Requirement:
Only the lines below between the ones containing "ATOM 322 C C" and "ATOM 347 O O", inclusive, are to be reproduced, each exactly as it stands.

Records to process:
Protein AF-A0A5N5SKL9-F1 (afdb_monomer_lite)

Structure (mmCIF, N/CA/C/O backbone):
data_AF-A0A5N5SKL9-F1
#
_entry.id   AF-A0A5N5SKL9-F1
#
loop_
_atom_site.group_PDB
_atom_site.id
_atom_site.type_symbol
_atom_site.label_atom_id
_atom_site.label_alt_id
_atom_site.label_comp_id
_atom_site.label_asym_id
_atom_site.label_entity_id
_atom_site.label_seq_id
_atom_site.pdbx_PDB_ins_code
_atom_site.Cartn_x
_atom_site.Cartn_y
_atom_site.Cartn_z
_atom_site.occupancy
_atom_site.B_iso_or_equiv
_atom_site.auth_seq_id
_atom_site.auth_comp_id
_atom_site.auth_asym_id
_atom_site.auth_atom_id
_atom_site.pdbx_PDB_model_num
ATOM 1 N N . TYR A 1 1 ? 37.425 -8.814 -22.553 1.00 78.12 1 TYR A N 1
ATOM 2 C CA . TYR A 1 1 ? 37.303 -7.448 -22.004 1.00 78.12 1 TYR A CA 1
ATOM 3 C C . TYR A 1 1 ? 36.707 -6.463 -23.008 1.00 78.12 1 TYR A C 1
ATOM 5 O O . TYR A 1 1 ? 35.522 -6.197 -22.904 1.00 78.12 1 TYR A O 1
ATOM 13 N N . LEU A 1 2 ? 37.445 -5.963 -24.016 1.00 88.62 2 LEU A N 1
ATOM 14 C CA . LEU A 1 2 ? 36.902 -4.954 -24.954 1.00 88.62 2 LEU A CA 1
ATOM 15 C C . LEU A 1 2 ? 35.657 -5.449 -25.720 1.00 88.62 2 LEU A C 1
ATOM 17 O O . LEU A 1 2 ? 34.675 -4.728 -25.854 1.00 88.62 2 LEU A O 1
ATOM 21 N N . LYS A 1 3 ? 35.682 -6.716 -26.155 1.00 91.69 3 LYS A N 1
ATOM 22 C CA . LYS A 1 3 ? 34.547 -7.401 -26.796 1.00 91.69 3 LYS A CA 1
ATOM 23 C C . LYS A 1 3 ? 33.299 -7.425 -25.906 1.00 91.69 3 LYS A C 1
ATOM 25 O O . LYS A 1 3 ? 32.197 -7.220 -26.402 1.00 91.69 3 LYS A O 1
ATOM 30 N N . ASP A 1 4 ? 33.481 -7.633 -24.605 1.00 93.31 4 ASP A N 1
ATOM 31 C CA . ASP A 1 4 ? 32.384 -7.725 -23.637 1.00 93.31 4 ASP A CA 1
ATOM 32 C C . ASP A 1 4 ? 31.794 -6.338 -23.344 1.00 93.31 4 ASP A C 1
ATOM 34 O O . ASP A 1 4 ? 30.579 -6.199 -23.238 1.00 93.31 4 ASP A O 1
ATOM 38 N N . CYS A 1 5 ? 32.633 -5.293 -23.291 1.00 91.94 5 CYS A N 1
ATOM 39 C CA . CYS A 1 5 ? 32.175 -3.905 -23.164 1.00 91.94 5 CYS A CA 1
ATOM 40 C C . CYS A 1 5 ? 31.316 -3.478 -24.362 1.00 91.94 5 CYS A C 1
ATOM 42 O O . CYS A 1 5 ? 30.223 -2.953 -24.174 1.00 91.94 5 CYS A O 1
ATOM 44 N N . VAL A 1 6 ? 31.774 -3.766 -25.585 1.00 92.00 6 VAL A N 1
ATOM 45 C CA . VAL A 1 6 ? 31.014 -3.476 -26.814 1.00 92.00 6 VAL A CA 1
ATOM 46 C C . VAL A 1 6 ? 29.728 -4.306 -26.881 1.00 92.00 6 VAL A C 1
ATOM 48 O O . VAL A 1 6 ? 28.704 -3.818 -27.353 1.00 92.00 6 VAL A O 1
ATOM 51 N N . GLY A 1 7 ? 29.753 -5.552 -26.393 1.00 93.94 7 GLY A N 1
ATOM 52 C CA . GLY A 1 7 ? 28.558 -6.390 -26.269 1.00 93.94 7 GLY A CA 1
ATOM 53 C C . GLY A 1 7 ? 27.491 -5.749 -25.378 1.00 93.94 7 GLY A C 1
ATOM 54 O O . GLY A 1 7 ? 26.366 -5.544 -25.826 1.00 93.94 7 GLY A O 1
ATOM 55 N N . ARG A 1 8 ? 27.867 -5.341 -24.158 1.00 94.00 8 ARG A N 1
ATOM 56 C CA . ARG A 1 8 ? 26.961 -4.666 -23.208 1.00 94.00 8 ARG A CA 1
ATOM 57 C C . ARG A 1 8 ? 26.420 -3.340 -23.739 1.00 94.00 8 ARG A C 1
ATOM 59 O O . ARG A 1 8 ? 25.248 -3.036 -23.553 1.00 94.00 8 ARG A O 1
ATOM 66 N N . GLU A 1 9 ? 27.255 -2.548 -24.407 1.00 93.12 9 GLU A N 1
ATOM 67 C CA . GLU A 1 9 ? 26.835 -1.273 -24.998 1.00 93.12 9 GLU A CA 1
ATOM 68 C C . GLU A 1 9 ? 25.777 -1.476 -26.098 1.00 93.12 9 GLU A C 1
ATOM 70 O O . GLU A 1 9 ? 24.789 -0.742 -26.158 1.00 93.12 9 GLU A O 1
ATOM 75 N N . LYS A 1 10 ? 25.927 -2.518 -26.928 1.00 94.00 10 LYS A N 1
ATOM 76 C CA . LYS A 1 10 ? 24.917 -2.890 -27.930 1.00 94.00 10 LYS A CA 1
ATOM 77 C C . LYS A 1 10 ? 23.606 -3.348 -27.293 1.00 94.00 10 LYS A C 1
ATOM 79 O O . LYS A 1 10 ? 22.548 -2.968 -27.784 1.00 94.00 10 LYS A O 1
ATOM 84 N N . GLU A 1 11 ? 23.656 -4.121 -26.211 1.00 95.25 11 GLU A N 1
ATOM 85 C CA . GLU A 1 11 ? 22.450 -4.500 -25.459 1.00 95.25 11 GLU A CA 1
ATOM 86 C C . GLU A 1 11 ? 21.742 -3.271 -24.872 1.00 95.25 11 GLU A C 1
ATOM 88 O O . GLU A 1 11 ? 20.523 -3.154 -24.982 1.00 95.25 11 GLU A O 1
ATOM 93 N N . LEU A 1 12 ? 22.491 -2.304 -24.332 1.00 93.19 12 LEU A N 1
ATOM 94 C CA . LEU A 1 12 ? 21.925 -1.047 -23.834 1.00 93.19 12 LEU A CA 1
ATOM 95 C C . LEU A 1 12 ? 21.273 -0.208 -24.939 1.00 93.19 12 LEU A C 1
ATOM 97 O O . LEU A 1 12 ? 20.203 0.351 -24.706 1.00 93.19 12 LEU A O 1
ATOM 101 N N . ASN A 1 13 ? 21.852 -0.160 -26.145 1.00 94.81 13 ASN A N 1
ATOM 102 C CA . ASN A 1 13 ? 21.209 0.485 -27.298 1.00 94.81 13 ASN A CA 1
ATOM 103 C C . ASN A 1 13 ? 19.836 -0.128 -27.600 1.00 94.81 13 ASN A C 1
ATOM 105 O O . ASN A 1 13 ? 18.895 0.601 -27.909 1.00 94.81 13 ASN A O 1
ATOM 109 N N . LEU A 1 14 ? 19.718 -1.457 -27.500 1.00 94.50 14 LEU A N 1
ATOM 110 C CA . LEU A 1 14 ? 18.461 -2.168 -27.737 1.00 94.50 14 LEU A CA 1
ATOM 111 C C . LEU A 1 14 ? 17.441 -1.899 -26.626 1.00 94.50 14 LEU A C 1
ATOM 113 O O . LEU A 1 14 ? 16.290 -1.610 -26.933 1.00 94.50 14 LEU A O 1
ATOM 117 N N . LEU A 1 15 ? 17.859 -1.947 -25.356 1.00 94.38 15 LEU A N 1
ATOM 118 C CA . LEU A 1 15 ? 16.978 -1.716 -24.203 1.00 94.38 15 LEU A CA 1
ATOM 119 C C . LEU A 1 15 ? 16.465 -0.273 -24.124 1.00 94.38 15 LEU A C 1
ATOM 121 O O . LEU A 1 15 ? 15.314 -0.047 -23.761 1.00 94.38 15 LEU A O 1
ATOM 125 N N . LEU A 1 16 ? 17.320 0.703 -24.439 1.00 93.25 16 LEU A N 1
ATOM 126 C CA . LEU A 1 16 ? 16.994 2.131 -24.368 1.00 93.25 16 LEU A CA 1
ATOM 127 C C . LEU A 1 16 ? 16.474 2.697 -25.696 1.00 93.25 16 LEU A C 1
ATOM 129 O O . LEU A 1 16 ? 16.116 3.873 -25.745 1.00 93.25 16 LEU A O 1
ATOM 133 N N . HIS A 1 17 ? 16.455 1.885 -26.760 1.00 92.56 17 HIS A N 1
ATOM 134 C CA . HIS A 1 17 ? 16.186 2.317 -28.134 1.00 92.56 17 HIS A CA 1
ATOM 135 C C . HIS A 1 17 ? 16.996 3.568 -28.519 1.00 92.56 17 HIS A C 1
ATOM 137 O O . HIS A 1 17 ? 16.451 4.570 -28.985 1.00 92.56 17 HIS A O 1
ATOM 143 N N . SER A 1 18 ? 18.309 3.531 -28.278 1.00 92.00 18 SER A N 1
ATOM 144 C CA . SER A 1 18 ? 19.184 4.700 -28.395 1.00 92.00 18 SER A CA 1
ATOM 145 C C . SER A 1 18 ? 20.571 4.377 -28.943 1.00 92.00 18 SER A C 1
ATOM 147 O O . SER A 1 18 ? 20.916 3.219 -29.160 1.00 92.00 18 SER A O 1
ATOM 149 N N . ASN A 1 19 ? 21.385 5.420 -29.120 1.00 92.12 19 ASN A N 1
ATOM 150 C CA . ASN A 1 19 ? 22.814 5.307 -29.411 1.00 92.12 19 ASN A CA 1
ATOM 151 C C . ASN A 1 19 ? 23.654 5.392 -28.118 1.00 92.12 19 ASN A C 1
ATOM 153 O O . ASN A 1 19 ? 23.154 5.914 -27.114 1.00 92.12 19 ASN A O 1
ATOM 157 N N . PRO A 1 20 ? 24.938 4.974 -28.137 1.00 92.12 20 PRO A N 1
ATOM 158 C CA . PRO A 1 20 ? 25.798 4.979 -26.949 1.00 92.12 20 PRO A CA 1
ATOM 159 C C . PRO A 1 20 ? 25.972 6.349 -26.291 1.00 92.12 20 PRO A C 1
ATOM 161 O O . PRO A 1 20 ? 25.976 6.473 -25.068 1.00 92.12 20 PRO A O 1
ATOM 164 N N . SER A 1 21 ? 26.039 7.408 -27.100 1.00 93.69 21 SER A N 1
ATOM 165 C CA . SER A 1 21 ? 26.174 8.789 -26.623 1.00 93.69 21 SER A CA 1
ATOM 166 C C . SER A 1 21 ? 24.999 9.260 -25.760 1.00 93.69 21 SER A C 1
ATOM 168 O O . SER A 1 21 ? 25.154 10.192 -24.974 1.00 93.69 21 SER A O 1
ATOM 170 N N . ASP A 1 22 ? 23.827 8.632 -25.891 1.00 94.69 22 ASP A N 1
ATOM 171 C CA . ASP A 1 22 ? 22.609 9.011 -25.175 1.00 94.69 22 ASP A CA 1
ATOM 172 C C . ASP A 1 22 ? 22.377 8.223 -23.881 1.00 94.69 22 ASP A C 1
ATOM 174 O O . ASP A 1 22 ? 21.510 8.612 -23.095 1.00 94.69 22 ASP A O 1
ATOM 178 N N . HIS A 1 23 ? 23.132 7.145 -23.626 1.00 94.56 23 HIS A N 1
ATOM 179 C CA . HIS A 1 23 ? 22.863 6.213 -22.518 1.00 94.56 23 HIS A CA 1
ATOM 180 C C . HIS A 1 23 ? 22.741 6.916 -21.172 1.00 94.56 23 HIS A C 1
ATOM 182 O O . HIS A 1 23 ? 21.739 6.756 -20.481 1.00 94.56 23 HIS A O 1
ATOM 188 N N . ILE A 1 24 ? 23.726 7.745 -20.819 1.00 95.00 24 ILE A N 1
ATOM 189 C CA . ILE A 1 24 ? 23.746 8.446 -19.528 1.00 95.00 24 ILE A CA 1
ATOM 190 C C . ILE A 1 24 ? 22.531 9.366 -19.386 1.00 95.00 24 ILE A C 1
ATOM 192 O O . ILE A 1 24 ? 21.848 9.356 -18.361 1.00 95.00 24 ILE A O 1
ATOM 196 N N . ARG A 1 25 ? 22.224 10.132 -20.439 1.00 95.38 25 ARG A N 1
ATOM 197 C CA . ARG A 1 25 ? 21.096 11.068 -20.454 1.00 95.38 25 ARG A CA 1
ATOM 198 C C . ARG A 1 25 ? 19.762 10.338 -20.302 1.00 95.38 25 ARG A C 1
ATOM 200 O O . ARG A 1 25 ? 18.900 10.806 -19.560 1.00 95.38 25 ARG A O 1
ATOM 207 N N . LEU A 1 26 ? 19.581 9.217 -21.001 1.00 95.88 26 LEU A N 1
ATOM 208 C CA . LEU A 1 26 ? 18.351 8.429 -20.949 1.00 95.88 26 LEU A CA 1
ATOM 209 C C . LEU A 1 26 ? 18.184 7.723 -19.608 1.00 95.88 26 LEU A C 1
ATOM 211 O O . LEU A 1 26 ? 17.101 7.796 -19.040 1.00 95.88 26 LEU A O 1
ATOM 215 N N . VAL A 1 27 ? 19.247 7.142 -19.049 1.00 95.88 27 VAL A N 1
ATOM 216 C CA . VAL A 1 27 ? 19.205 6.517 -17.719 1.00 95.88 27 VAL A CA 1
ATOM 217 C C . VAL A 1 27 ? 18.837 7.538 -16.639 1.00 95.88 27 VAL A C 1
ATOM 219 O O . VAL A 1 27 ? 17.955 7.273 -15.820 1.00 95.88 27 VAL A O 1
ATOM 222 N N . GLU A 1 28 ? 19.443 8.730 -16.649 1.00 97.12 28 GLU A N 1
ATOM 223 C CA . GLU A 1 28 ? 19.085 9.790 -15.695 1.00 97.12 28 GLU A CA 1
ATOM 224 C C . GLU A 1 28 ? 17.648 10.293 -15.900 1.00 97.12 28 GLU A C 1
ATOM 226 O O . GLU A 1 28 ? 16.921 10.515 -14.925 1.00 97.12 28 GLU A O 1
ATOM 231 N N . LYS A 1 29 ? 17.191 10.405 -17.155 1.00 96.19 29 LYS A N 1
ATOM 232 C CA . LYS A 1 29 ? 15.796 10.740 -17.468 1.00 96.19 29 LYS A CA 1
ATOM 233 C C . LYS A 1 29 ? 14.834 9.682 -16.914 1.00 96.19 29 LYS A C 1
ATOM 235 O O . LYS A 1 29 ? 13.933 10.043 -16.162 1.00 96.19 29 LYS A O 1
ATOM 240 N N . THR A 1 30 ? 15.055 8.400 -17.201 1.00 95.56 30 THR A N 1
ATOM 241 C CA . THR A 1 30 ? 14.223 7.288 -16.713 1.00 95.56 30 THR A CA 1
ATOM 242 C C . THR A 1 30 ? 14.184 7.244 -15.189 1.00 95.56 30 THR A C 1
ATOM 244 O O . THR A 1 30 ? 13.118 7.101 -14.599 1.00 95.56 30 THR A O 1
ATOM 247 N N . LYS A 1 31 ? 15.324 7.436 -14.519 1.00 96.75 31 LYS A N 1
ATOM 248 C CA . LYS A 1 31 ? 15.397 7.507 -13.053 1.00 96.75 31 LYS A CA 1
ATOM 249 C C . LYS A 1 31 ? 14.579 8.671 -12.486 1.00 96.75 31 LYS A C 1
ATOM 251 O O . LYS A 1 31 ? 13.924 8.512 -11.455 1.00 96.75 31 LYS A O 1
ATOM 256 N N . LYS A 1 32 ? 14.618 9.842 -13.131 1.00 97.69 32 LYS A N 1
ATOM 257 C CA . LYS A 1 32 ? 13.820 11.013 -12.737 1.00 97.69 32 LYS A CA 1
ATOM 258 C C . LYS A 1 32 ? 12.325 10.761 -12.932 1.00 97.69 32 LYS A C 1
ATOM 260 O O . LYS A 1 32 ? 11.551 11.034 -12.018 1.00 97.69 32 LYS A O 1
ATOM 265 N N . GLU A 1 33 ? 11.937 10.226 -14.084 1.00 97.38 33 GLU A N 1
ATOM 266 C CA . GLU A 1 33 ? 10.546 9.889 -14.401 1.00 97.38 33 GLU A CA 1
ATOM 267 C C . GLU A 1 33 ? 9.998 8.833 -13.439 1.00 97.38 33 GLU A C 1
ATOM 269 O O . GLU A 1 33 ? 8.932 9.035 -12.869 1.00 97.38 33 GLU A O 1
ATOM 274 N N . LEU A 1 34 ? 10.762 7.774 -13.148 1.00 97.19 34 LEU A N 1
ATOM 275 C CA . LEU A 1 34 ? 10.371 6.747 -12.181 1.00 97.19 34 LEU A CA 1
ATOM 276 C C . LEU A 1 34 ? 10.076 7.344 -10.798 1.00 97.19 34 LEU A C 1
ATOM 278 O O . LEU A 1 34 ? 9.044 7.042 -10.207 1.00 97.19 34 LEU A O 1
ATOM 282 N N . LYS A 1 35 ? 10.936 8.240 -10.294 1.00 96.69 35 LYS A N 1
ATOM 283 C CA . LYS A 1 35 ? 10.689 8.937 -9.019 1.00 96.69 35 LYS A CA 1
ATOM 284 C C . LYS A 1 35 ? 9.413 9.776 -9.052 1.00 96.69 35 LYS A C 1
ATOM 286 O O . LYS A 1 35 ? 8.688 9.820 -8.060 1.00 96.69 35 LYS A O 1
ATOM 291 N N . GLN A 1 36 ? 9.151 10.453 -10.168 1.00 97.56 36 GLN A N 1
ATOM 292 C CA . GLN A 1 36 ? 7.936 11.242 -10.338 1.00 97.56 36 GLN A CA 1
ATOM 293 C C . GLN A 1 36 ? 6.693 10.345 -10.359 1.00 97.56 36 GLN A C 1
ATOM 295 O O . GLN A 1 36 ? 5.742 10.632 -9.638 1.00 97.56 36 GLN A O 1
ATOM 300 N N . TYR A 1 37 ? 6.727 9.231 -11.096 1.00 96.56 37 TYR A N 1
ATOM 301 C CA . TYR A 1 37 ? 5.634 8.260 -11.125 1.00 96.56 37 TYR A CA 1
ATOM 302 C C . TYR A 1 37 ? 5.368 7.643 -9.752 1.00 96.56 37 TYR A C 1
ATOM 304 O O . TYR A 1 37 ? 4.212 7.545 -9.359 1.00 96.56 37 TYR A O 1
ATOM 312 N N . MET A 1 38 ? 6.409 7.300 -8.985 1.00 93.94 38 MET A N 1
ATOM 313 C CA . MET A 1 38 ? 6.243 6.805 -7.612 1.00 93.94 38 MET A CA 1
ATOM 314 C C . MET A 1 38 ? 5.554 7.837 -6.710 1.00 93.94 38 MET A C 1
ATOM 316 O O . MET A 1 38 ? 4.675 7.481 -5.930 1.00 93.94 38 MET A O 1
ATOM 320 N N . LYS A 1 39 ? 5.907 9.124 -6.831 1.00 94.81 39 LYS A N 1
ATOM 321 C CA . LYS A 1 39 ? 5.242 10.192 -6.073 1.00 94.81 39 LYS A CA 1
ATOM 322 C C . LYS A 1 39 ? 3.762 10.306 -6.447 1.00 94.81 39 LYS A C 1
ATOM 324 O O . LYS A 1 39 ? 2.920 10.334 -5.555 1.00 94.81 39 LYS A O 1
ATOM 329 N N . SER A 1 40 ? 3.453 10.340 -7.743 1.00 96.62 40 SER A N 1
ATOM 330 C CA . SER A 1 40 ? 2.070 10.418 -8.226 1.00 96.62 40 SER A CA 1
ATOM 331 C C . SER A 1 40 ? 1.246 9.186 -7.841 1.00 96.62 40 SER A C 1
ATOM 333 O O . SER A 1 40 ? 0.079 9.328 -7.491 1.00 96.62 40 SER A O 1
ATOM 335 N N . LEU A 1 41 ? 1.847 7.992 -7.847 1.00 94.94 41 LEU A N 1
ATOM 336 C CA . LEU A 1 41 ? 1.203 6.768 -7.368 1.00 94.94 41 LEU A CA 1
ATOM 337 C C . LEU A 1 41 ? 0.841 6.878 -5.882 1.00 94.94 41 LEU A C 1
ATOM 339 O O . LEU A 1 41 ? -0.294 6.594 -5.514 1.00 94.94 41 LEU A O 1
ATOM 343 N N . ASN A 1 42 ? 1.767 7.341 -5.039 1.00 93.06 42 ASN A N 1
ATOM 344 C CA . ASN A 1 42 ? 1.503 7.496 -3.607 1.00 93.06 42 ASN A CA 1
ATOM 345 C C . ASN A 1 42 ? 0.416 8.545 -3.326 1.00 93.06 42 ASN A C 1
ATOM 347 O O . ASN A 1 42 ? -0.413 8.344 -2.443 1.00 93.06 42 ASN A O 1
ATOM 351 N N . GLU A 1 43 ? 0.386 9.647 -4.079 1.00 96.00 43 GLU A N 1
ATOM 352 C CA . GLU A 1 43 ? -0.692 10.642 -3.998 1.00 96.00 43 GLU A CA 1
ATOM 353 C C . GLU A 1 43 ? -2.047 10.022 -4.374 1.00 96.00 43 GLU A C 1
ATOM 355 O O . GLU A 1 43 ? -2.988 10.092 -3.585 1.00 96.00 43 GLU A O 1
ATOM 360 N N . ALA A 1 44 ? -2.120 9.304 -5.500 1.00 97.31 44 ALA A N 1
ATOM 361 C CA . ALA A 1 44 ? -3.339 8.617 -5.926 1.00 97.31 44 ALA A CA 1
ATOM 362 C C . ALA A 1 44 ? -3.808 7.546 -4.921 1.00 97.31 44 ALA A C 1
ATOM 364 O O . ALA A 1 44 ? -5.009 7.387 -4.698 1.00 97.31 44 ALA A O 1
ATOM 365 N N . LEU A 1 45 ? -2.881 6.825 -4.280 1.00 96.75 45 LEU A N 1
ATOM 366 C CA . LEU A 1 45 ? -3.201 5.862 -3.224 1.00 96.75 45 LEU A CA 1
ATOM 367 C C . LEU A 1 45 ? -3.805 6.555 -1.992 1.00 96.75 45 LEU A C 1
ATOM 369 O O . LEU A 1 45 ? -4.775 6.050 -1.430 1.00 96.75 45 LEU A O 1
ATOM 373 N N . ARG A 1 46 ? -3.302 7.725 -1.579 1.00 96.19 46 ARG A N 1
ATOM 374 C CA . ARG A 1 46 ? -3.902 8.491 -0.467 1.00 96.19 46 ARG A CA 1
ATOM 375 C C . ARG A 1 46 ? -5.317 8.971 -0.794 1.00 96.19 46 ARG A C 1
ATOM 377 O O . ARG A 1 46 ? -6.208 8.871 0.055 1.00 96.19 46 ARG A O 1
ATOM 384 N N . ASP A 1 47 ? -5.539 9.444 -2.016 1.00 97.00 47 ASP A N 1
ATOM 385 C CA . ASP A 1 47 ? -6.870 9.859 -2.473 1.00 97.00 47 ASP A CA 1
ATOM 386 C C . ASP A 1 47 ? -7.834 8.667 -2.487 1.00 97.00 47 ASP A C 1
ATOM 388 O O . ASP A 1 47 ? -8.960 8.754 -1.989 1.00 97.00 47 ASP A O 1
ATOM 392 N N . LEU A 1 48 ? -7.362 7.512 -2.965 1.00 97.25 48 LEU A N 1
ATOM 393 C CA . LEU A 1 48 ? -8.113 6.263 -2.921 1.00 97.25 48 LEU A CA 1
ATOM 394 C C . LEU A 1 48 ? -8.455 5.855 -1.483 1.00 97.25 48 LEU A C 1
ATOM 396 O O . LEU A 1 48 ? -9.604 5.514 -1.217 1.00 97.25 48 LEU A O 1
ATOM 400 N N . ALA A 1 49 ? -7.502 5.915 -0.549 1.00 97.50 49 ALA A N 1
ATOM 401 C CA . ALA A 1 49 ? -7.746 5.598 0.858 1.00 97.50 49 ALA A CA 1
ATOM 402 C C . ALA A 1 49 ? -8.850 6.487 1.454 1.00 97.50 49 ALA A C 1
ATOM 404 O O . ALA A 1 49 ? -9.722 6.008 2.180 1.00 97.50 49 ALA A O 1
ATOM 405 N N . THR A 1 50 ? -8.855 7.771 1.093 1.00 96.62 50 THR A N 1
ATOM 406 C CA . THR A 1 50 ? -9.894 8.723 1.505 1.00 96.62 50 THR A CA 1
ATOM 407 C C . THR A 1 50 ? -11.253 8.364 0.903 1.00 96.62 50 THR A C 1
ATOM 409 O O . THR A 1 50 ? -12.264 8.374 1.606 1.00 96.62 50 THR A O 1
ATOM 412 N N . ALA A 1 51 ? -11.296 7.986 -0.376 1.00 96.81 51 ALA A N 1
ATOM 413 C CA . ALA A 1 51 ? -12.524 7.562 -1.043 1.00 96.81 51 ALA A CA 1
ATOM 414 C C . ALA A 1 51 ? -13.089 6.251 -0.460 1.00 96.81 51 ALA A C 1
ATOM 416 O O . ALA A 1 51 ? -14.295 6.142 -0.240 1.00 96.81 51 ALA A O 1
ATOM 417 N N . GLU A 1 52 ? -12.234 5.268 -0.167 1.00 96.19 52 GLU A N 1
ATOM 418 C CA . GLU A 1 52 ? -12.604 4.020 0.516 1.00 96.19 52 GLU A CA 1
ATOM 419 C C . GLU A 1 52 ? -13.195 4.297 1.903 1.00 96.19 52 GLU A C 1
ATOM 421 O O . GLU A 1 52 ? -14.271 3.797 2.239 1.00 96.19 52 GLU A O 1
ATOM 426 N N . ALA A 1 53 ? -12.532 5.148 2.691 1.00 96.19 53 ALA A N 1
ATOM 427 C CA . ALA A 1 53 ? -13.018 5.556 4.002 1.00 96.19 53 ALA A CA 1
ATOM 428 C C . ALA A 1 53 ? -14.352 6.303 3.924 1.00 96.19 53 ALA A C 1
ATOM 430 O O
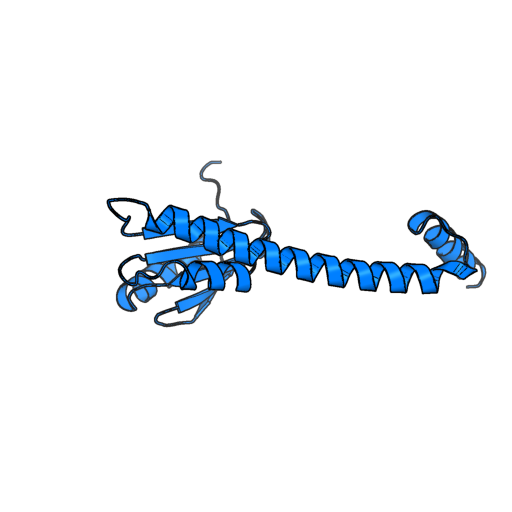 . ALA A 1 53 ? -15.244 6.058 4.733 1.00 96.19 53 ALA A O 1
ATOM 431 N N . PHE A 1 54 ? -14.527 7.177 2.930 1.00 95.12 54 PHE A N 1
ATOM 432 C CA . PHE A 1 54 ? -15.799 7.849 2.692 1.00 95.12 54 PHE A CA 1
ATOM 433 C C . PHE A 1 54 ? -16.921 6.837 2.435 1.00 95.12 54 PHE A C 1
ATOM 435 O O . PHE A 1 54 ? -17.976 6.921 3.062 1.00 95.12 54 PHE A O 1
ATOM 442 N N . ARG A 1 55 ? -16.685 5.830 1.581 1.00 93.12 55 ARG A N 1
ATOM 443 C CA . ARG A 1 55 ? -17.666 4.758 1.340 1.00 93.12 55 ARG A CA 1
ATOM 444 C C . ARG A 1 55 ? -17.996 3.984 2.610 1.00 93.12 55 ARG A C 1
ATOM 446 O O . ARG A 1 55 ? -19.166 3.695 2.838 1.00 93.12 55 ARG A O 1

Solved problem:
ATOM 322 C C . LYS A 1 39 ? 3.762 10.306 -6.447 1.00 94.81 39 LYS A C 1
ATOM 324 O O . LYS A 1 39 ? 2.920 10.334 -5.555 1.00 94.81 39 LYS A O 1
ATOM 329 N N . SER A 1 40 ? 3.453 10.340 -7.743 1.00 96.62 40 SER A N 1
ATOM 330 C CA . SER A 1 40 ? 2.070 10.418 -8.226 1.00 96.62 40 SER A CA 1
ATOM 331 C C . SER A 1 40 ? 1.246 9.186 -7.841 1.00 96.62 40 SER A C 1
ATOM 333 O O . SER A 1 40 ? 0.079 9.328 -7.491 1.00 96.62 40 SER A O 1
ATOM 335 N N . LEU A 1 41 ? 1.847 7.992 -7.847 1.00 94.94 41 LEU A N 1
ATOM 336 C CA . LEU A 1 41 ? 1.203 6.768 -7.368 1.00 94.94 41 LEU A CA 1
ATOM 337 C C . LEU A 1 41 ? 0.841 6.878 -5.882 1.00 94.94 41 LEU A C 1
ATOM 339 O O . LEU A 1 41 ? -0.294 6.594 -5.514 1.00 94.94 41 LEU A O 1
ATOM 343 N N . ASN A 1 42 ? 1.767 7.341 -5.039 1.00 93.06 42 ASN A N 1
ATOM 344 C CA . ASN A 1 42 ? 1.503 7.496 -3.607 1.00 93.06 42 ASN A CA 1
ATOM 345 C C . ASN A 1 42 ? 0.416 8.545 -3.326 1.00 93.06 42 ASN A C 1
ATOM 347 O O . ASN A 1 42 ? -0.413 8.344 -2.443 1.00 93.06 42 ASN A O 1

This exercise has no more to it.